Task description: Of the entries below, restate word for word only the section that runs from the line with "ATOM 130 O O" to the line with "ATOM 137 C C", counting both ends.

Saved entries

▬▬▬▬▬▬▬▬▬▬

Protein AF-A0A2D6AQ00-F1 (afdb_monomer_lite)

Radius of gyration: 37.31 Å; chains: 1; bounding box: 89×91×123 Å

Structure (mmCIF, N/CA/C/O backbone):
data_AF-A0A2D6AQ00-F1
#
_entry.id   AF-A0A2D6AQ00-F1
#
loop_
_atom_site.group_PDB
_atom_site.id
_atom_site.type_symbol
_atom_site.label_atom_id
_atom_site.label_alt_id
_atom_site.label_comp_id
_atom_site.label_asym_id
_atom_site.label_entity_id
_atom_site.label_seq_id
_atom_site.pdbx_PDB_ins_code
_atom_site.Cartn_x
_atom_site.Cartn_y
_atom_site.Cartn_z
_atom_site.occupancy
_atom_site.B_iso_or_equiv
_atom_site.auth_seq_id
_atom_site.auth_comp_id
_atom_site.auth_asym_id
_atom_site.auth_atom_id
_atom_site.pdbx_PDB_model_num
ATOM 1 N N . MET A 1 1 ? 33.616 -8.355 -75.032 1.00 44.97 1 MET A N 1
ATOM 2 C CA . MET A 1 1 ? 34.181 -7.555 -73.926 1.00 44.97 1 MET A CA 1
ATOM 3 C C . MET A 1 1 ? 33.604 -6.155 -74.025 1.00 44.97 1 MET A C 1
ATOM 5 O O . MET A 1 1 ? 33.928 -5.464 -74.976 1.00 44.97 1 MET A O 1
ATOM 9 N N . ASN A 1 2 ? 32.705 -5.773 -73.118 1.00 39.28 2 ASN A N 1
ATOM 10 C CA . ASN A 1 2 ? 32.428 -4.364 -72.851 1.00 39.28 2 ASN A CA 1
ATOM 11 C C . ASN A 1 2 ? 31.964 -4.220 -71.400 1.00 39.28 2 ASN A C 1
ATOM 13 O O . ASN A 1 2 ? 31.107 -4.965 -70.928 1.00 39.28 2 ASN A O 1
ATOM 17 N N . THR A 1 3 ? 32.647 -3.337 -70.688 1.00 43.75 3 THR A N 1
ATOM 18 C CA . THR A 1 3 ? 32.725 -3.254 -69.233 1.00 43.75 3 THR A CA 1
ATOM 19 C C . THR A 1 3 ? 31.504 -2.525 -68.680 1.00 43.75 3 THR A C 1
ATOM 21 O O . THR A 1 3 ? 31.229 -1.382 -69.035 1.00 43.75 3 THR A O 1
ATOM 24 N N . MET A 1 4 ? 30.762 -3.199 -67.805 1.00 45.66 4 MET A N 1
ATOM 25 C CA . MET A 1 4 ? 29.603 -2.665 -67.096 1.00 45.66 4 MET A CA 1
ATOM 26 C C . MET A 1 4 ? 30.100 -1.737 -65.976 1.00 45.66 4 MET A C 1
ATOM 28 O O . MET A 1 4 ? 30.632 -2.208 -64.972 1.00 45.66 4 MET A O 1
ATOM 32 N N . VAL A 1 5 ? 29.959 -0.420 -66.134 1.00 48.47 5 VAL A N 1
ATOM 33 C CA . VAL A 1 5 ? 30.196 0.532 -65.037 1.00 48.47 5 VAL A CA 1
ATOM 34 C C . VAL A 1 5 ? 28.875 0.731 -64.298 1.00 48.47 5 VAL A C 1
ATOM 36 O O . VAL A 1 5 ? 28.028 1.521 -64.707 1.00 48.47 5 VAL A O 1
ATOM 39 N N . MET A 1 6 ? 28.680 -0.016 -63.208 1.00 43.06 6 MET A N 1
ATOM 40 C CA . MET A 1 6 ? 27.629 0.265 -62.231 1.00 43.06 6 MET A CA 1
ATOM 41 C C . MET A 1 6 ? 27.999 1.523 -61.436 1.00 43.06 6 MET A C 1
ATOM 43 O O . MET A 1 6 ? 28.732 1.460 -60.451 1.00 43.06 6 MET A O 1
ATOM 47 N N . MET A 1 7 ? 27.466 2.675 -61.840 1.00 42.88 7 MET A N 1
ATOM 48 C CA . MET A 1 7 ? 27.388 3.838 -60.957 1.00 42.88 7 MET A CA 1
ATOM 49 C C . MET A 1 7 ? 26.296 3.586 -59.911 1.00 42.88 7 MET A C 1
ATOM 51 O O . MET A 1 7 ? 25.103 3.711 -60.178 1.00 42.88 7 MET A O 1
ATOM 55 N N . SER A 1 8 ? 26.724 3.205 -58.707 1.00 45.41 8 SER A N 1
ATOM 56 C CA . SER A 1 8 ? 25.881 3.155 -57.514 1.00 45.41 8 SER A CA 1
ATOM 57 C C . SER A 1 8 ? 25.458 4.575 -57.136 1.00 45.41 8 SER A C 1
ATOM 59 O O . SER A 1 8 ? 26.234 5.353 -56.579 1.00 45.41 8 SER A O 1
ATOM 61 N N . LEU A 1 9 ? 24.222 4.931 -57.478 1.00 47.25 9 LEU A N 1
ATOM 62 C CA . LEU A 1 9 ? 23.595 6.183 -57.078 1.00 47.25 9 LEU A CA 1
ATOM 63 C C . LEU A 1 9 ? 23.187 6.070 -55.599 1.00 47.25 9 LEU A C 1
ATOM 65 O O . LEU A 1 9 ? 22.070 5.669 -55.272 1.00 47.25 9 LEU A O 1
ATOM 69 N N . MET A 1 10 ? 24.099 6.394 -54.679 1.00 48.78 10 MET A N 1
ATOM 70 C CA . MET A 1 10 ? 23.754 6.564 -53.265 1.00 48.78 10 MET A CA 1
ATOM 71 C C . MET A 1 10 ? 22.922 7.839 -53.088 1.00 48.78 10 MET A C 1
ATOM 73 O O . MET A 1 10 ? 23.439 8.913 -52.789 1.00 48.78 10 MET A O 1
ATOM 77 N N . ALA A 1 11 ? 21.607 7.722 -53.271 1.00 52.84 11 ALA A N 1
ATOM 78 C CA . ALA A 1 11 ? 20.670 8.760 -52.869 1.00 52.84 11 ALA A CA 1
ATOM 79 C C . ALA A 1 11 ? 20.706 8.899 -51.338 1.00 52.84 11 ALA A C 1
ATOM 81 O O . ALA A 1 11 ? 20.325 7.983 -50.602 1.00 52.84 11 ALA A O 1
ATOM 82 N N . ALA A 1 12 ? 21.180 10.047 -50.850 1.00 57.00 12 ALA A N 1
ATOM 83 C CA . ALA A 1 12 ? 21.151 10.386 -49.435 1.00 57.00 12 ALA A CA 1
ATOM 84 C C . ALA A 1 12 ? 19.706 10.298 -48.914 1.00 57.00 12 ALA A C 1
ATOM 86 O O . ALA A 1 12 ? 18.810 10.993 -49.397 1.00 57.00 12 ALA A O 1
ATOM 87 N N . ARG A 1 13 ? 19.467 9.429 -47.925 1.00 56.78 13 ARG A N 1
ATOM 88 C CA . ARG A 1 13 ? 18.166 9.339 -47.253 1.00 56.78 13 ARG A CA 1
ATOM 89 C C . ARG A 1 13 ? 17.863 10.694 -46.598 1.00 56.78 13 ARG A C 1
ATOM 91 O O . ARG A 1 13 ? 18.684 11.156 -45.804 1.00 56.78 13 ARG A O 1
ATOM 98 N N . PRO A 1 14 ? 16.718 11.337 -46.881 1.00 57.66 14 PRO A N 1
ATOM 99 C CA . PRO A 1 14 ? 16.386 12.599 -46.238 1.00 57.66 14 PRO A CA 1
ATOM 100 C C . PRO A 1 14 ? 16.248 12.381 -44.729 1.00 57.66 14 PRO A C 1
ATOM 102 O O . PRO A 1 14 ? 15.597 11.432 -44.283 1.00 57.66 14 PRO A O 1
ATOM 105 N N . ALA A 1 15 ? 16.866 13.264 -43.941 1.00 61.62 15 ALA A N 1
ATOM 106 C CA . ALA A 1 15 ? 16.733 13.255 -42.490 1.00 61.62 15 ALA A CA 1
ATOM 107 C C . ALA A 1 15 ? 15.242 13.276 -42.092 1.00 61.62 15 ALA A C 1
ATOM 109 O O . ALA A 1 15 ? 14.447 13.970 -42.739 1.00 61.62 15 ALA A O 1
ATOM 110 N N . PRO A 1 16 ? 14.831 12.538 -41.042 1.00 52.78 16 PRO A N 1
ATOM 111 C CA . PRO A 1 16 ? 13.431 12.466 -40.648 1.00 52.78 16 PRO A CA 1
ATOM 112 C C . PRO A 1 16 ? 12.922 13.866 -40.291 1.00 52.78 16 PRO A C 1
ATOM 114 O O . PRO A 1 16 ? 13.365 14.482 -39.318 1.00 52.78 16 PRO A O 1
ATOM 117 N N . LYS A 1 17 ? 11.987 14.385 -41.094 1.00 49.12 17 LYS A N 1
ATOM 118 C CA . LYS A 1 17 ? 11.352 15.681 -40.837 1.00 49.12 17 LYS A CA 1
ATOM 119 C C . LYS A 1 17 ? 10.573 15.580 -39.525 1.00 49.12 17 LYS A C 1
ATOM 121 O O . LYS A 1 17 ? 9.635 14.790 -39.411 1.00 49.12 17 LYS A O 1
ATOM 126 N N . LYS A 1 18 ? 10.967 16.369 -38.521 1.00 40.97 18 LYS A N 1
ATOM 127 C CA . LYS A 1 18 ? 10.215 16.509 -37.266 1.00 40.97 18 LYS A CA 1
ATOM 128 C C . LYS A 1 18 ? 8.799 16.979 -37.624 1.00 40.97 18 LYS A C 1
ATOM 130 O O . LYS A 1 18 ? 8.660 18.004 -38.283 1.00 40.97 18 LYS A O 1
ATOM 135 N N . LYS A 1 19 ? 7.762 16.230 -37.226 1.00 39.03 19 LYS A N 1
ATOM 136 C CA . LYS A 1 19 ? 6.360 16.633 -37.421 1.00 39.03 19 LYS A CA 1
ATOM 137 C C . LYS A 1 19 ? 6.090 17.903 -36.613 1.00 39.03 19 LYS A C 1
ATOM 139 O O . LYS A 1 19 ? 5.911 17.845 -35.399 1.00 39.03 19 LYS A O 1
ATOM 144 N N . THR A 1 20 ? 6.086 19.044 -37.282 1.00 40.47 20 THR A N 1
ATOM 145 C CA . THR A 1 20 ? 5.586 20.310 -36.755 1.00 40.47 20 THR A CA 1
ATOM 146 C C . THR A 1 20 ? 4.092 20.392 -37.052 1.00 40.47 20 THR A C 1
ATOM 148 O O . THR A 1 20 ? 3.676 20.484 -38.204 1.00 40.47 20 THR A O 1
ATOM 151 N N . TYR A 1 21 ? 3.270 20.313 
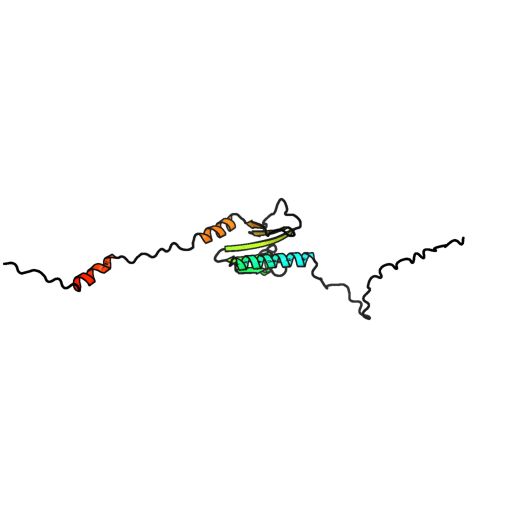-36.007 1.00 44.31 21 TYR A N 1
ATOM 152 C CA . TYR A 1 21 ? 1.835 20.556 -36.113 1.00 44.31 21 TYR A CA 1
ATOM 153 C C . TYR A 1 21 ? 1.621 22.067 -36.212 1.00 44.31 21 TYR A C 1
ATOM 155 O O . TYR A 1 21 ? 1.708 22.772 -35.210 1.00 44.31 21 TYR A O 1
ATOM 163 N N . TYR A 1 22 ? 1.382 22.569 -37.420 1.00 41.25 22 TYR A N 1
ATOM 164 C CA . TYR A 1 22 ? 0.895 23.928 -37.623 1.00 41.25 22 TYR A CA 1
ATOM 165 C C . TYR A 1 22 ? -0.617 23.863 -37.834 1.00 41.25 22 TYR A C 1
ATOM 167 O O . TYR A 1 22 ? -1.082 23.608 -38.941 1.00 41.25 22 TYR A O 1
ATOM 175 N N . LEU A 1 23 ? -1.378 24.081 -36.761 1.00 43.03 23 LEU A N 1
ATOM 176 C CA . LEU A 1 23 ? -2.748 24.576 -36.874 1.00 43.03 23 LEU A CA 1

▬▬▬▬▬▬▬▬▬▬

Result of the exercise:
ATOM 130 O O . LYS A 1 18 ? 8.660 18.004 -38.283 1.00 40.97 18 LYS A O 1
ATOM 135 N N . LYS A 1 19 ? 7.762 16.230 -37.226 1.00 39.03 19 LYS A N 1
ATOM 136 C CA . LYS A 1 19 ? 6.360 16.633 -37.421 1.00 39.03 19 LYS A CA 1
ATOM 137 C C . LYS A 1 19 ? 6.090 17.903 -36.613 1.00 39.03 19 LYS A C 1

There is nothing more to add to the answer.